Nutritional value per serving:

Calories 440, total fat 22 G., saturated fats 7 G., proteins 31 G., carbohydrates 35 G., fiber 8 G., cholesterol 70 mg, sodium 970 mg, sugar 5 G.


Mexican chili is a dish of meat and beans in a thick, spicy tomato sauce with chili peppers, hence its name. Make a simple chili with canned beans, tomatoes in their own juice, and ground turkey and turn it into a delicious filling for a casserole.
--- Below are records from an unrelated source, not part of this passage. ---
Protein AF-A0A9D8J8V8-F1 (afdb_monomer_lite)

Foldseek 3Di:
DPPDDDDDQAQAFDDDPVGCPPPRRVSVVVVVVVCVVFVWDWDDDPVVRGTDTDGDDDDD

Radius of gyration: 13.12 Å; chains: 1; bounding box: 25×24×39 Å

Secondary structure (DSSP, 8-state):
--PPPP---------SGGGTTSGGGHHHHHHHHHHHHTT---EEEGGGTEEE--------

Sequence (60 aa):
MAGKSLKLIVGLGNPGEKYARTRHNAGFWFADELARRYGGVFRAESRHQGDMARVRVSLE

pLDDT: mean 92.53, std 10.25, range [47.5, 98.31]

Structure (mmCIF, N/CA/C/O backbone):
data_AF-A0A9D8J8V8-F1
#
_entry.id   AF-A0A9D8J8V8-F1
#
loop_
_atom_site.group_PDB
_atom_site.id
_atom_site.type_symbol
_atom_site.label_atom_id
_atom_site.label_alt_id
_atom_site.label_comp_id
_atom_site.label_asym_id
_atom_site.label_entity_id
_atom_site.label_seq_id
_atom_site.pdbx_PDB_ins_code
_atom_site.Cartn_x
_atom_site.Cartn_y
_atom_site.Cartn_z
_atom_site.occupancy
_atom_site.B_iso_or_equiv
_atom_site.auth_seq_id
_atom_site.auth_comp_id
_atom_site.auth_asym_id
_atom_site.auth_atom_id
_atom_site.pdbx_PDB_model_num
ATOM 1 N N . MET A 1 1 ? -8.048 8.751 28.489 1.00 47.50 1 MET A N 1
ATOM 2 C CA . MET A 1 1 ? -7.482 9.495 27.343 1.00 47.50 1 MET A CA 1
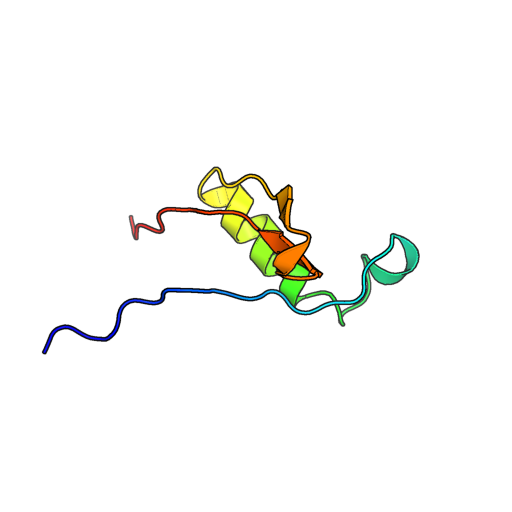ATOM 3 C C . MET A 1 1 ? -7.874 8.767 26.071 1.00 47.50 1 MET A C 1
ATOM 5 O O . MET A 1 1 ? -7.573 7.586 25.969 1.00 47.50 1 MET A O 1
ATOM 9 N N . ALA A 1 2 ? -8.577 9.408 25.136 1.00 59.75 2 ALA A N 1
ATOM 10 C CA . ALA A 1 2 ? -8.812 8.799 23.829 1.00 59.75 2 ALA A CA 1
ATOM 11 C C . ALA A 1 2 ? -7.475 8.795 23.069 1.00 59.75 2 ALA A C 1
ATOM 13 O O . ALA A 1 2 ? -6.998 9.847 22.646 1.00 59.75 2 ALA A O 1
ATOM 14 N N . GLY A 1 3 ? -6.820 7.635 22.984 1.00 69.31 3 GLY A N 1
ATOM 15 C CA . GLY A 1 3 ? -5.586 7.479 22.216 1.00 69.31 3 GLY A CA 1
ATOM 16 C C . GLY A 1 3 ? -5.809 7.886 20.757 1.00 69.31 3 GLY A C 1
ATOM 17 O O . GLY A 1 3 ? -6.888 7.660 20.204 1.00 69.31 3 GLY A O 1
ATOM 18 N N . LYS A 1 4 ? -4.811 8.522 20.131 1.00 77.50 4 LYS A N 1
ATOM 19 C CA . LYS A 1 4 ? -4.882 8.915 18.715 1.00 77.50 4 LYS A CA 1
ATOM 20 C C . LYS A 1 4 ? -5.251 7.691 17.869 1.00 77.50 4 LYS A C 1
ATOM 22 O O . LYS A 1 4 ? -4.541 6.692 17.888 1.00 77.50 4 LYS A O 1
ATOM 27 N N . SER A 1 5 ? -6.349 7.781 17.119 1.00 83.31 5 SER A N 1
ATOM 28 C CA . SER A 1 5 ? -6.713 6.742 16.152 1.00 83.31 5 SER A CA 1
ATOM 29 C C . SER A 1 5 ? -5.766 6.798 14.959 1.00 83.31 5 SER A C 1
ATOM 31 O O . SER A 1 5 ? -5.499 7.882 14.433 1.00 83.31 5 SER A O 1
ATOM 33 N N . LEU A 1 6 ? -5.276 5.636 14.521 1.00 89.56 6 LEU A N 1
ATOM 34 C CA . LEU A 1 6 ? -4.515 5.520 13.281 1.00 89.56 6 LEU A CA 1
ATOM 35 C C . LEU A 1 6 ? -5.371 6.042 12.122 1.00 89.56 6 LEU A C 1
ATOM 37 O O . LEU A 1 6 ? -6.516 5.626 11.945 1.00 89.56 6 LEU A O 1
ATOM 41 N N . LYS A 1 7 ? -4.827 7.002 11.369 1.00 91.19 7 LYS A N 1
ATOM 42 C CA . LYS A 1 7 ? -5.511 7.632 10.227 1.00 91.19 7 LYS A CA 1
ATOM 43 C C . LYS A 1 7 ? -4.987 7.160 8.878 1.00 91.19 7 LYS A C 1
ATOM 45 O O . LYS A 1 7 ? -5.698 7.288 7.889 1.00 91.19 7 LYS A O 1
ATOM 50 N N . LEU A 1 8 ? -3.759 6.648 8.841 1.00 94.62 8 LEU A N 1
ATOM 51 C CA . LEU A 1 8 ? -3.082 6.250 7.618 1.00 94.62 8 LEU A CA 1
ATOM 52 C C . LEU A 1 8 ? -2.079 5.137 7.914 1.00 94.62 8 LEU A C 1
ATOM 54 O O . LEU A 1 8 ? -1.366 5.184 8.915 1.00 94.62 8 LEU A O 1
ATOM 58 N N . ILE A 1 9 ? -2.026 4.170 7.009 1.00 96.12 9 ILE A N 1
ATOM 59 C CA . ILE A 1 9 ? -0.987 3.151 6.907 1.00 96.12 9 ILE A CA 1
ATOM 60 C C . ILE A 1 9 ? -0.407 3.306 5.503 1.00 96.12 9 ILE A C 1
ATOM 62 O O . ILE A 1 9 ? -1.167 3.421 4.543 1.00 96.12 9 ILE A O 1
ATOM 66 N N . VAL A 1 10 ? 0.919 3.339 5.387 1.00 97.38 10 VAL A N 1
ATOM 67 C CA . VAL A 1 10 ? 1.615 3.470 4.101 1.00 97.38 10 VAL A CA 1
ATOM 68 C C . VAL A 1 10 ? 2.451 2.219 3.872 1.00 97.38 10 VAL A C 1
ATOM 70 O O . VAL A 1 10 ? 3.315 1.895 4.685 1.00 97.38 10 VAL A O 1
ATOM 73 N N . GLY A 1 11 ? 2.201 1.525 2.765 1.00 97.69 11 GLY A N 1
ATOM 74 C CA . GLY A 1 11 ? 3.104 0.501 2.256 1.00 97.69 11 GLY A CA 1
ATOM 75 C C . GLY A 1 11 ? 4.178 1.160 1.400 1.00 97.69 11 GLY A C 1
ATOM 76 O O . GLY A 1 11 ? 3.842 1.815 0.423 1.00 97.69 11 GLY A O 1
ATOM 77 N N . LEU A 1 12 ? 5.454 1.016 1.759 1.00 98.00 12 LEU A N 1
ATOM 78 C CA . LEU A 1 12 ? 6.576 1.476 0.934 1.00 98.00 12 LEU A CA 1
ATOM 79 C C . LEU A 1 12 ? 7.074 0.338 0.033 1.00 98.00 12 LEU A C 1
ATOM 81 O O . LEU A 1 12 ? 7.077 -0.828 0.441 1.00 98.00 12 LEU A O 1
ATOM 85 N N . GLY A 1 13 ? 7.500 0.688 -1.179 1.00 96.69 13 GLY A N 1
ATOM 86 C CA . GLY A 1 13 ? 7.993 -0.253 -2.179 1.00 96.69 13 GLY A CA 1
ATOM 87 C C . GLY A 1 13 ? 8.345 0.434 -3.498 1.00 96.69 13 GLY A C 1
ATOM 88 O O . GLY A 1 13 ? 8.115 1.630 -3.674 1.00 96.69 13 GLY A O 1
ATOM 89 N N . ASN A 1 14 ? 8.900 -0.338 -4.431 1.00 97.81 14 ASN A N 1
ATOM 90 C CA . ASN A 1 14 ? 9.200 0.105 -5.791 1.00 97.81 14 ASN A CA 1
ATOM 91 C C . ASN A 1 14 ? 8.093 -0.350 -6.761 1.00 97.81 14 ASN A C 1
ATOM 93 O O . ASN A 1 14 ? 7.768 -1.544 -6.778 1.00 97.81 14 ASN A O 1
ATOM 97 N N . PRO A 1 15 ? 7.531 0.550 -7.591 1.00 95.00 15 PRO A N 1
ATOM 98 C CA . PRO A 1 15 ? 6.495 0.201 -8.559 1.00 95.00 15 PRO A CA 1
ATOM 99 C C . PRO A 1 15 ? 7.053 -0.579 -9.760 1.00 95.00 15 PRO A C 1
ATOM 101 O O . PRO A 1 15 ? 8.182 -0.355 -10.199 1.00 95.00 15 PRO A O 1
ATOM 104 N N . GLY A 1 16 ? 6.226 -1.456 -10.333 1.00 94.75 16 GLY A N 1
ATOM 105 C CA . GLY A 1 16 ? 6.537 -2.249 -11.528 1.00 94.75 16 GLY A CA 1
ATOM 106 C C . GLY A 1 16 ? 6.833 -3.726 -11.242 1.00 94.75 16 GLY A C 1
ATOM 107 O O . GLY A 1 16 ? 7.417 -4.084 -10.218 1.00 94.75 16 GLY A O 1
ATOM 108 N N . GLU A 1 17 ? 6.458 -4.599 -12.183 1.00 94.06 17 GLU A N 1
ATOM 109 C CA . GLU A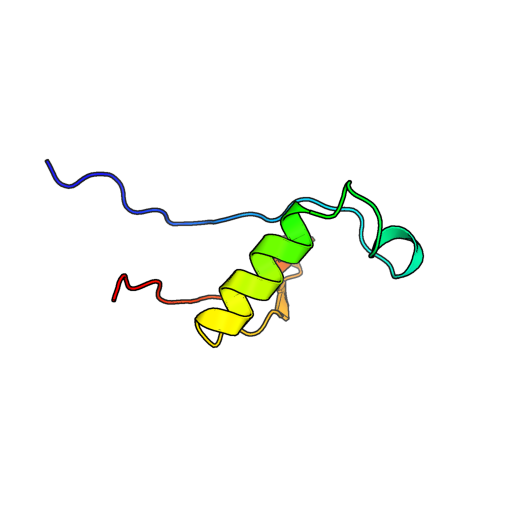 1 17 ? 6.463 -6.063 -12.002 1.00 94.06 17 GLU A CA 1
ATOM 110 C C . GLU A 1 17 ? 7.830 -6.639 -11.619 1.00 94.06 17 GLU A C 1
ATOM 112 O O . GLU A 1 17 ? 7.920 -7.543 -10.787 1.00 94.06 17 GLU A O 1
ATOM 117 N N . LYS A 1 18 ? 8.915 -6.069 -12.156 1.00 95.88 18 LYS A N 1
ATOM 118 C CA . LYS A 1 18 ? 10.288 -6.509 -11.866 1.00 95.88 18 LYS A CA 1
ATOM 119 C C . LYS A 1 18 ? 10.670 -6.404 -10.384 1.00 95.88 18 LYS A C 1
ATOM 121 O O . LYS A 1 18 ? 11.569 -7.114 -9.943 1.00 95.88 18 LYS A O 1
ATOM 126 N N . TYR A 1 19 ? 9.995 -5.551 -9.608 1.00 94.19 19 TYR A N 1
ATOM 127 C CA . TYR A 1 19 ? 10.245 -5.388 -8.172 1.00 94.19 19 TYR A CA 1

Top the filling with a layer of cornmeal mixed with a little grated cheese and crushed jalapeños. Once baked in the oven, the cornmeal will have a delicious golden crust, revealing a rich, flavorful, and protein-rich filling. Serve with Greek yogurt, avocado, tomatoes, and fresh herbs.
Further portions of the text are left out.